> **Work request**: After finding the line containing "ATOM 134 O O" below, please output that line and each following one through the line containing "ATOM 148 N N", exactly as written.

> **Data**:
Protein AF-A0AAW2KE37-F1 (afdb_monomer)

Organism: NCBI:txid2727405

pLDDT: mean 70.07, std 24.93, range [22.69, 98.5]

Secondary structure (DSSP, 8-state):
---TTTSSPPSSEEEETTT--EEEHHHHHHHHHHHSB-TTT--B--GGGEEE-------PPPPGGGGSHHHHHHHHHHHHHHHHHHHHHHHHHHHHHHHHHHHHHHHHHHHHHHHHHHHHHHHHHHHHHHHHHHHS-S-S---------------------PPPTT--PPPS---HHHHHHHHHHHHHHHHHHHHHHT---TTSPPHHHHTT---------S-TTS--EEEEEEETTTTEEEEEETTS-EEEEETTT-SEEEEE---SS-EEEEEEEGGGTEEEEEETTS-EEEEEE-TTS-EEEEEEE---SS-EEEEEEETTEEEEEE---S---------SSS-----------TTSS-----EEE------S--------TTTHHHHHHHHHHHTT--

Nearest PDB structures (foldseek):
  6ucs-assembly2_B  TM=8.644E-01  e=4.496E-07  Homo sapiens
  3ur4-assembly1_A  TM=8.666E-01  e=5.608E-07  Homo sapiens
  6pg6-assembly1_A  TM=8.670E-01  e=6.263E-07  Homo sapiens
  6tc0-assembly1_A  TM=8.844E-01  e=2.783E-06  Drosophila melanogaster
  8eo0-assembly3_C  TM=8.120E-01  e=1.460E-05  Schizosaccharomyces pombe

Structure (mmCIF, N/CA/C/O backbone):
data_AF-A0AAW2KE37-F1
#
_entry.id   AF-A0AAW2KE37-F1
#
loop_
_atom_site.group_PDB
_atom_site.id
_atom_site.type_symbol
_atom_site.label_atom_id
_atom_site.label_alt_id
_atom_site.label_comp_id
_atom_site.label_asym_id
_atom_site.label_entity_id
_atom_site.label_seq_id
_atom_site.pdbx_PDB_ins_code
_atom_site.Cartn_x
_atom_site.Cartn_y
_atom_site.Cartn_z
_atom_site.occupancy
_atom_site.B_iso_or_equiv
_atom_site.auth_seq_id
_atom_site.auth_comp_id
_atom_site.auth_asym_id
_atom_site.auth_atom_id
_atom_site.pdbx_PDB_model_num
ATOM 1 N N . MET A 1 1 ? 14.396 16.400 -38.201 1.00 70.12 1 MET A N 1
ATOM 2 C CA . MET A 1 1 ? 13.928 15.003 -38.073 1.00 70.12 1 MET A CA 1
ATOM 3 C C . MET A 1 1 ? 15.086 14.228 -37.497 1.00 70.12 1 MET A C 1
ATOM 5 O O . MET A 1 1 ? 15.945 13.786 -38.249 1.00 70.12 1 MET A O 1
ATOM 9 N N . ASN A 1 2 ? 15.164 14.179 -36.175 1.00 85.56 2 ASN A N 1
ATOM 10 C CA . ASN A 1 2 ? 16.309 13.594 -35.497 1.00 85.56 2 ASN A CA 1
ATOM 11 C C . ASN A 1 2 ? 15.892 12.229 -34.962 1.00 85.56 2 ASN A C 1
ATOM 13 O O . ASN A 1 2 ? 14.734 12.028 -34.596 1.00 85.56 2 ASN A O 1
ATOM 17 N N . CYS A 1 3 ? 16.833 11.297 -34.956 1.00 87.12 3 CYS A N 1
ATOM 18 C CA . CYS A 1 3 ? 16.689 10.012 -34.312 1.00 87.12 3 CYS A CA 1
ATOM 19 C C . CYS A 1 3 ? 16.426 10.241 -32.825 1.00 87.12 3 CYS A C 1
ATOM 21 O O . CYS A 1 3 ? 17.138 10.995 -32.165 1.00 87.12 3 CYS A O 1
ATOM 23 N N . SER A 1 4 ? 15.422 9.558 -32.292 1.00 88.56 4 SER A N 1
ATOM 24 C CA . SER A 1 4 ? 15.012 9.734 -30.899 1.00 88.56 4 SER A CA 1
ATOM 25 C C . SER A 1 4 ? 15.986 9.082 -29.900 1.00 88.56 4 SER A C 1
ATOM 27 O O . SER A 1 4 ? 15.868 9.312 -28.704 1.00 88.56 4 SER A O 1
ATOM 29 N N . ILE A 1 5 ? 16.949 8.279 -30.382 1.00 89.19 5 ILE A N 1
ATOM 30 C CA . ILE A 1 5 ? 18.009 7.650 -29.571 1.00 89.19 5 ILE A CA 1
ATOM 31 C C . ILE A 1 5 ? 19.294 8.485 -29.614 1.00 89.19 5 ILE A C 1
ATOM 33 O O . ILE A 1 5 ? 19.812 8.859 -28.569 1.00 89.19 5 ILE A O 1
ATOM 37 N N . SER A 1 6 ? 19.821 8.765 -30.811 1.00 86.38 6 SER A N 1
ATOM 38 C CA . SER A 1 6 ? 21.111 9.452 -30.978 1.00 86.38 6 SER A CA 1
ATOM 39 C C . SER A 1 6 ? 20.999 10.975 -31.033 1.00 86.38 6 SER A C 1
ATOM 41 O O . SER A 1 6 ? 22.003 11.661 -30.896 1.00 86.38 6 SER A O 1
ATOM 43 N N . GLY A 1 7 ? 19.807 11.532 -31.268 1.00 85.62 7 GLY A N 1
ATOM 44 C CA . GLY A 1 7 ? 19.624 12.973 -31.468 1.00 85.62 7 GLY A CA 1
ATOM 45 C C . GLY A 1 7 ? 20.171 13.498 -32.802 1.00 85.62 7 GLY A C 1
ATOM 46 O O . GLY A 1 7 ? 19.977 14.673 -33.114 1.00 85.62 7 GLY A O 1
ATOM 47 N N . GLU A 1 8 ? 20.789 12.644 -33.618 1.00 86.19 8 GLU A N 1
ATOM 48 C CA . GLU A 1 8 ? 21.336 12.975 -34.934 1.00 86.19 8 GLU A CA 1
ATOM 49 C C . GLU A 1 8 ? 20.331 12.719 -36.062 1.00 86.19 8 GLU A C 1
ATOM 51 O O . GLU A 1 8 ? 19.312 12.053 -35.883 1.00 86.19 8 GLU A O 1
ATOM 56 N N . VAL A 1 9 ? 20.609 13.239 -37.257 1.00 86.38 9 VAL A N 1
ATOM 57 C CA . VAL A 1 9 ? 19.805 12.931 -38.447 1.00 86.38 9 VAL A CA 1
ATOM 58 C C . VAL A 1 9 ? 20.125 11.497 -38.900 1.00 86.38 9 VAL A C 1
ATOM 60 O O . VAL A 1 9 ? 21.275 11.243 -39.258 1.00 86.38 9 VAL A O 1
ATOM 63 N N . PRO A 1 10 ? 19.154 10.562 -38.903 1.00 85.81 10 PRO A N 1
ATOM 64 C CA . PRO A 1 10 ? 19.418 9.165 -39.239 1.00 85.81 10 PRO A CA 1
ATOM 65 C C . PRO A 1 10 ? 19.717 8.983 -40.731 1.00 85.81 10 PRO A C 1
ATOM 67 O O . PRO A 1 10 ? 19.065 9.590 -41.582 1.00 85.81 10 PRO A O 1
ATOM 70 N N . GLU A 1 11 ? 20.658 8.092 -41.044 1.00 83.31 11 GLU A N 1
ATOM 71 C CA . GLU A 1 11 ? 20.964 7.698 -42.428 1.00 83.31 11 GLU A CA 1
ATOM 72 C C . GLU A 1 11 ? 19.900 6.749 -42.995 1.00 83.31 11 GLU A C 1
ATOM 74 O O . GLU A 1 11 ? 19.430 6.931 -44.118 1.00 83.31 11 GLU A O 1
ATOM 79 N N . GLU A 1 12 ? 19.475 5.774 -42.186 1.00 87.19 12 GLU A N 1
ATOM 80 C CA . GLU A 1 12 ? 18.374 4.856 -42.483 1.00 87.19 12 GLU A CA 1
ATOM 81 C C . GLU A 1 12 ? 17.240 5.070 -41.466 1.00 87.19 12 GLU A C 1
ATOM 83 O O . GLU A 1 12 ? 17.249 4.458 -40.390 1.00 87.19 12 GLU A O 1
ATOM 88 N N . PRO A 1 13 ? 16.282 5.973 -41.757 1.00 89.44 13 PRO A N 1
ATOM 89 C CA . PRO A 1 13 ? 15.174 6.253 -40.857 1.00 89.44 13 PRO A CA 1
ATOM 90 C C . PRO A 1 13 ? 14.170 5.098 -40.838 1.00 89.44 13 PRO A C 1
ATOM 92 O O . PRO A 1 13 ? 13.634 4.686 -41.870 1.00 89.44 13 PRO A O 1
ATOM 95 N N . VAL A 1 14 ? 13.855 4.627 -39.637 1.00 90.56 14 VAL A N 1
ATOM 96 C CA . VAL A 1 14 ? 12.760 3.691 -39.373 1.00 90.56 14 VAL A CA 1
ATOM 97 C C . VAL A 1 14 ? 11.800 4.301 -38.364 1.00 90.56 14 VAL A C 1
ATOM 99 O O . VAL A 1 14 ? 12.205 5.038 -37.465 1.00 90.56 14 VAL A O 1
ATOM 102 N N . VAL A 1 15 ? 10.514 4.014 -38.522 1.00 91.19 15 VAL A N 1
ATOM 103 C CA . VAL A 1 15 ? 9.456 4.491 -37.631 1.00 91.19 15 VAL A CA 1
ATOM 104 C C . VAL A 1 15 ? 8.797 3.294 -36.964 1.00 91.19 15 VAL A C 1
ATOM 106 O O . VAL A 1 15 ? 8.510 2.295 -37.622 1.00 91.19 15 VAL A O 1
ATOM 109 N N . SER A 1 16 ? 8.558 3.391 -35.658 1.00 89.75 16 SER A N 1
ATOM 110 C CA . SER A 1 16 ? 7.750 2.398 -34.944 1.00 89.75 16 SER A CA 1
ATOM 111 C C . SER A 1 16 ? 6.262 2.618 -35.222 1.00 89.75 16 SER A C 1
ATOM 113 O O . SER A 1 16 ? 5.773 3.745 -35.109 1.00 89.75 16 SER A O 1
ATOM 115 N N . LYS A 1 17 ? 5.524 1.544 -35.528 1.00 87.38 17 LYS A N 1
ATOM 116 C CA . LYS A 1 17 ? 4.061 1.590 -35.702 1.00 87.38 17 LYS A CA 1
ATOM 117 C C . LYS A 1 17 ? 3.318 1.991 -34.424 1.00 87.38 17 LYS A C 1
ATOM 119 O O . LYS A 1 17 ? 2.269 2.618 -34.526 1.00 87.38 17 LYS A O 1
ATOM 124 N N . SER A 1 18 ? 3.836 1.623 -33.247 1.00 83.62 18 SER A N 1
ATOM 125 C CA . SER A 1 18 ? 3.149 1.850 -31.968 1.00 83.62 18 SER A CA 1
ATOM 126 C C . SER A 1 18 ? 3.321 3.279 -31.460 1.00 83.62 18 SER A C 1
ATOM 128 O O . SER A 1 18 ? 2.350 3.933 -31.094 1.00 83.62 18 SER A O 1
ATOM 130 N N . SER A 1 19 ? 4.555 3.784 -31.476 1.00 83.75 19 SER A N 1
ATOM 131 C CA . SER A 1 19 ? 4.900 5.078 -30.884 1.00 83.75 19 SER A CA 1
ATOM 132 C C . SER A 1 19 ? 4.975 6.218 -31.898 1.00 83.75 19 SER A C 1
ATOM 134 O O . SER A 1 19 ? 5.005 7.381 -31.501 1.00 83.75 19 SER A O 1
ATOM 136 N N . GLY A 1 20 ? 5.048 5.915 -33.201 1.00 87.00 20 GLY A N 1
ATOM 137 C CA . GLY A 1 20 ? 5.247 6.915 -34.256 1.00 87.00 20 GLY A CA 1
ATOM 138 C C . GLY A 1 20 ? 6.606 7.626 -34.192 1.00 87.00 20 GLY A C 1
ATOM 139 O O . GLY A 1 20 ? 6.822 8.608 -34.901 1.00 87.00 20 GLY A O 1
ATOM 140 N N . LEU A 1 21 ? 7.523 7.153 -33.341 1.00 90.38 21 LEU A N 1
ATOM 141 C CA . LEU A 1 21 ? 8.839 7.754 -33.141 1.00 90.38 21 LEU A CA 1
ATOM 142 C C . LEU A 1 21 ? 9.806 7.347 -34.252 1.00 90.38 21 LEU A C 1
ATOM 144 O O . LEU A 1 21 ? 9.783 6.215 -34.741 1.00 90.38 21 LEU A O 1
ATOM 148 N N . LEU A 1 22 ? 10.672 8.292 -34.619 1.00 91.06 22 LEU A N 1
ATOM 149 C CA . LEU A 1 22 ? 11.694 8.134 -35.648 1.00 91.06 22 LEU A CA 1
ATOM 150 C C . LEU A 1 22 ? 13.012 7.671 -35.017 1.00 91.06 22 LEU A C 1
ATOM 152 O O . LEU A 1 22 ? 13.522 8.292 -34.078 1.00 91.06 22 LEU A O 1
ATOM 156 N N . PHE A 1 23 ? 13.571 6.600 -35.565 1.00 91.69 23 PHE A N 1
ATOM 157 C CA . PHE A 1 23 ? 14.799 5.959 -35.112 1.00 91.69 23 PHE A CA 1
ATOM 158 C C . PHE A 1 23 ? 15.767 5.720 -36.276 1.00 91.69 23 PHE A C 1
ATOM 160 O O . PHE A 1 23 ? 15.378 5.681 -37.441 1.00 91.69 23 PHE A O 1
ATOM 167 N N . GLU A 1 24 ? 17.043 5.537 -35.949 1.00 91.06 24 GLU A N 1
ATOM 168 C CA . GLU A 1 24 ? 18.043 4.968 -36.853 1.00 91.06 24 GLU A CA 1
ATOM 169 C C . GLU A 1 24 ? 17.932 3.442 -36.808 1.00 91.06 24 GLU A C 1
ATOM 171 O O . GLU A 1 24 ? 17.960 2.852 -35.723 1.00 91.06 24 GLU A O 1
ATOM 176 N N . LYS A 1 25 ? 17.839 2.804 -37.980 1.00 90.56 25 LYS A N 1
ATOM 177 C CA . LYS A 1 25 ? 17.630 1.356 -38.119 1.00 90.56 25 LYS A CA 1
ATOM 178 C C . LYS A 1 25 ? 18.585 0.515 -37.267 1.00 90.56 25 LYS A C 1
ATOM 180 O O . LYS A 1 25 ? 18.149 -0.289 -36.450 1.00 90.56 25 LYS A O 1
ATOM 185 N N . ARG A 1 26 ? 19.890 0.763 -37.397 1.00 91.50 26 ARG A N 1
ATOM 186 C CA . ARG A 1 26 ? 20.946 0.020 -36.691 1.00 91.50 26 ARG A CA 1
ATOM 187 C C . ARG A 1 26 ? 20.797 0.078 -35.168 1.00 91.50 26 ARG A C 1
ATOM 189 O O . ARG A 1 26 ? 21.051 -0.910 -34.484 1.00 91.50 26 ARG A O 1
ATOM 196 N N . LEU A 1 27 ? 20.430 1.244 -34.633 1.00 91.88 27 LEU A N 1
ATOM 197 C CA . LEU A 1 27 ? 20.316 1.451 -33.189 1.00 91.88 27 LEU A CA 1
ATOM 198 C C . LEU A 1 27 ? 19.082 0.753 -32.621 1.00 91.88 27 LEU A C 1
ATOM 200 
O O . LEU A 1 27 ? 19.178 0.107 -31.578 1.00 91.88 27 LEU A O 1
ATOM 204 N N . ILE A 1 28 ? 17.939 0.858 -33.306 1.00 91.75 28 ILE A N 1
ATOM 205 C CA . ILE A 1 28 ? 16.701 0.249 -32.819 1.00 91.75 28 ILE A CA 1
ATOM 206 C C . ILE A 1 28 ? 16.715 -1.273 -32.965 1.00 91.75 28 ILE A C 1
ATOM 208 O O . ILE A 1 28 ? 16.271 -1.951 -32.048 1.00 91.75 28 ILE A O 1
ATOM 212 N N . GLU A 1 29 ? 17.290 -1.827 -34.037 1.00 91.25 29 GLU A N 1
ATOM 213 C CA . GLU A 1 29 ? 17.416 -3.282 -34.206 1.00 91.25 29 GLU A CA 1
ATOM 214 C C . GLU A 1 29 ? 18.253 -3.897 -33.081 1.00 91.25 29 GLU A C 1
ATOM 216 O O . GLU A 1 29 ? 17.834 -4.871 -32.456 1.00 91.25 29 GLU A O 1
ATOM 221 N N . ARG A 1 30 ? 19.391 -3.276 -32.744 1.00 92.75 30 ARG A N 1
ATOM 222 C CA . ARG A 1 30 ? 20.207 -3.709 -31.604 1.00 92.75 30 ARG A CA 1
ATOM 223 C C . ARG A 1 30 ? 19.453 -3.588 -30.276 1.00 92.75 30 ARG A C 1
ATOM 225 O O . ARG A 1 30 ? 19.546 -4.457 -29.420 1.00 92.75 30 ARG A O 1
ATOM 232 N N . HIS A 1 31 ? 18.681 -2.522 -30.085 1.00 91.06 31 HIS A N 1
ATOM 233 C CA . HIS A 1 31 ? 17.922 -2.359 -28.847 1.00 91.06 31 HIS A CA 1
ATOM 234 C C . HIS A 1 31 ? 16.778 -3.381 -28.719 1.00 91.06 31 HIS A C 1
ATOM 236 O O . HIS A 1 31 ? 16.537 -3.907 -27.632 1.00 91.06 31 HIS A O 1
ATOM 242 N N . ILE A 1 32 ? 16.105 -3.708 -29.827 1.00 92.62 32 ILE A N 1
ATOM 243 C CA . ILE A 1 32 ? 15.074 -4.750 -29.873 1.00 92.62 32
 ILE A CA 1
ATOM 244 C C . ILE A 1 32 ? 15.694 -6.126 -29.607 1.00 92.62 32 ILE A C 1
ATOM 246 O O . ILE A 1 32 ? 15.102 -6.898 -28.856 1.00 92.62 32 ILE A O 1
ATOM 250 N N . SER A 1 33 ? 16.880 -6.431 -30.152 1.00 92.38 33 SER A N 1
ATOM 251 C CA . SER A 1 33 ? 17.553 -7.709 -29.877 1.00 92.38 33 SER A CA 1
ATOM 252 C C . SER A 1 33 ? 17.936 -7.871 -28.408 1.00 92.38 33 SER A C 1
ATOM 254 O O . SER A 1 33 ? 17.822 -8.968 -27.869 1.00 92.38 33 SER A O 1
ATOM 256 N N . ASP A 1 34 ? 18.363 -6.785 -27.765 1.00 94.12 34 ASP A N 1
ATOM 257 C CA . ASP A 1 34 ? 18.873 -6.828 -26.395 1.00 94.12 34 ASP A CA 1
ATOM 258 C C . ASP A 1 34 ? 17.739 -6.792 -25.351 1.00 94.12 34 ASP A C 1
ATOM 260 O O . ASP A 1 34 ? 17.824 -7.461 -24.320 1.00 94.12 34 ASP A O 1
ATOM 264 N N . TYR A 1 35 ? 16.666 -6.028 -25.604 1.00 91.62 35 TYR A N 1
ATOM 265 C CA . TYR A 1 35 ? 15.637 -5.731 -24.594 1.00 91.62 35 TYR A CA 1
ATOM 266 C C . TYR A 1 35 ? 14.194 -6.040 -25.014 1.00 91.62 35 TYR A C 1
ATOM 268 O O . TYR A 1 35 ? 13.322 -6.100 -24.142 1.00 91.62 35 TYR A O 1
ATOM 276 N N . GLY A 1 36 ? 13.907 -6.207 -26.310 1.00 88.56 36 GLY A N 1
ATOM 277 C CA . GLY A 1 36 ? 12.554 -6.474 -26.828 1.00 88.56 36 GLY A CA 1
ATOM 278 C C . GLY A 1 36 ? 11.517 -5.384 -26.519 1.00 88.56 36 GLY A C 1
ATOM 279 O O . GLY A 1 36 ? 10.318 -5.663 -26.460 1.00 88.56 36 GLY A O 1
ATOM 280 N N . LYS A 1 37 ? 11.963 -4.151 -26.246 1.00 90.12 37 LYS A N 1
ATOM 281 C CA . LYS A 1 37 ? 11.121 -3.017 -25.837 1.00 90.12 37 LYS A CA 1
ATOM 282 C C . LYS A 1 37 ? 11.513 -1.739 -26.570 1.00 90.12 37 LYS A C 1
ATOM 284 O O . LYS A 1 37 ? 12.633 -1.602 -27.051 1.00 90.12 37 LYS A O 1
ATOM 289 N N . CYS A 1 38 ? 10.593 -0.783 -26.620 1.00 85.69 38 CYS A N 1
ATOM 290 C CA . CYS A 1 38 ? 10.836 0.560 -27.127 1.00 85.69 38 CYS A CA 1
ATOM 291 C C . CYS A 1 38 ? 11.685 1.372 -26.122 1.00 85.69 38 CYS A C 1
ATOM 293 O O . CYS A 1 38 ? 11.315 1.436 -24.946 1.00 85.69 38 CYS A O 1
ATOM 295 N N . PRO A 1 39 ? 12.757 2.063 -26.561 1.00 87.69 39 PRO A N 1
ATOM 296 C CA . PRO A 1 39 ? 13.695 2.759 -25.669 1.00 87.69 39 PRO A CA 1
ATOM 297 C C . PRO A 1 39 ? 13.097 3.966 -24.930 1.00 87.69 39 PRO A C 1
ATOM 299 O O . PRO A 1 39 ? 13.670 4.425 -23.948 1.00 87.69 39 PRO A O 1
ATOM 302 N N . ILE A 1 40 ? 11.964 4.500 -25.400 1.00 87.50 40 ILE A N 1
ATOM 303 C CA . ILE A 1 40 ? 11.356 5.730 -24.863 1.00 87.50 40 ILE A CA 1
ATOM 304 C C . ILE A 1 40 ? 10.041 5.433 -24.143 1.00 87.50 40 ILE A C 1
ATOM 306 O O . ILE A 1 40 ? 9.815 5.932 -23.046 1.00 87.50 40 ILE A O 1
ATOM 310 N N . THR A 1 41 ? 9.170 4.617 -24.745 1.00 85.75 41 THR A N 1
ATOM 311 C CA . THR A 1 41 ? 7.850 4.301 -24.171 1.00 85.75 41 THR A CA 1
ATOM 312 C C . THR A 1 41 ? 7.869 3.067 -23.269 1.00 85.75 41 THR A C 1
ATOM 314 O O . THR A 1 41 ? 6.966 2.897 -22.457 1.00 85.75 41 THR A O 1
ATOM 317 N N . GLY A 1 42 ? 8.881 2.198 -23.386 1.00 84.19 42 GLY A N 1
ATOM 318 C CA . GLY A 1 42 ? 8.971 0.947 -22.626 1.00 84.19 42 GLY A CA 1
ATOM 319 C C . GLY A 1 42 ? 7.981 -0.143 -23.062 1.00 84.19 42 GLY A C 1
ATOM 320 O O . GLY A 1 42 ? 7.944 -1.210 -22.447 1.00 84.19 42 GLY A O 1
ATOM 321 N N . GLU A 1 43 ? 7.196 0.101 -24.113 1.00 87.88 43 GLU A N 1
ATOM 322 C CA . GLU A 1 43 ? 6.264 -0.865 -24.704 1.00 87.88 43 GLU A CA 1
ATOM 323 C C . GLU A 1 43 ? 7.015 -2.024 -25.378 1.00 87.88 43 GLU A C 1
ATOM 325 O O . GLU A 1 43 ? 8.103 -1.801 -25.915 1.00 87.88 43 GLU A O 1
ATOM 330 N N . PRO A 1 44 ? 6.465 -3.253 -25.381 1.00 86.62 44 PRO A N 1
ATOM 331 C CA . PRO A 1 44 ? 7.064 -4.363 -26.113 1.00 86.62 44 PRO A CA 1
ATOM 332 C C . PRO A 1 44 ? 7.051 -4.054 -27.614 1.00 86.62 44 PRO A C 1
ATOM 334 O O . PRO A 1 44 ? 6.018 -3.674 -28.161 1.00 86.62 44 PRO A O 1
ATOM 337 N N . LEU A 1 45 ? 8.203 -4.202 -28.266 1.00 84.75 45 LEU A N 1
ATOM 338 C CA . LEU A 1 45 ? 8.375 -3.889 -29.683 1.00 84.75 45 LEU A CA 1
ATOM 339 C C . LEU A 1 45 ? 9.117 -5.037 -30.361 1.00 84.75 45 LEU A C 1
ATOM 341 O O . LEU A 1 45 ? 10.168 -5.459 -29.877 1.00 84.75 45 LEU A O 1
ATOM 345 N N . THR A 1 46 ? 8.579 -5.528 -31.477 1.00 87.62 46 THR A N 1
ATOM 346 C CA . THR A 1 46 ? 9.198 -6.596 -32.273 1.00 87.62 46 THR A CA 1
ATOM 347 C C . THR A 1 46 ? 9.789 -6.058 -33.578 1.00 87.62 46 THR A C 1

> **Answer for the task**:
ATOM 134 O O . SER A 1 19 ? 5.005 7.381 -31.501 1.00 83.75 19 SER A O 1
ATOM 136 N N . GLY A 1 20 ? 5.048 5.915 -33.201 1.00 87.00 20 GLY A N 1
ATOM 137 C CA . GLY A 1 20 ? 5.247 6.915 -34.256 1.00 87.00 20 GLY A CA 1
ATOM 138 C C . GLY A 1 20 ? 6.606 7.626 -34.192 1.00 87.00 20 GLY A C 1
ATOM 139 O O . GLY A 1 20 ? 6.822 8.608 -34.901 1.00 87.00 20 GLY A O 1
ATOM 140 N N . LEU A 1 21 ? 7.523 7.153 -33.341 1.00 90.38 21 LEU A N 1
ATOM 141 C CA . LEU A 1 21 ? 8.839 7.754 -33.141 1.00 90.38 21 LEU A CA 1
ATOM 142 C C . LEU A 1 21 ? 9.806 7.347 -34.252 1.00 90.38 21 LEU A C 1
ATOM 144 O O . LEU A 1 21 ? 9.783 6.215 -34.741 1.00 90.38 21 LEU A O 1
ATOM 148 N N . LEU A 1 22 ? 10.672 8.292 -34.619 1.00 91.06 22 LEU A N 1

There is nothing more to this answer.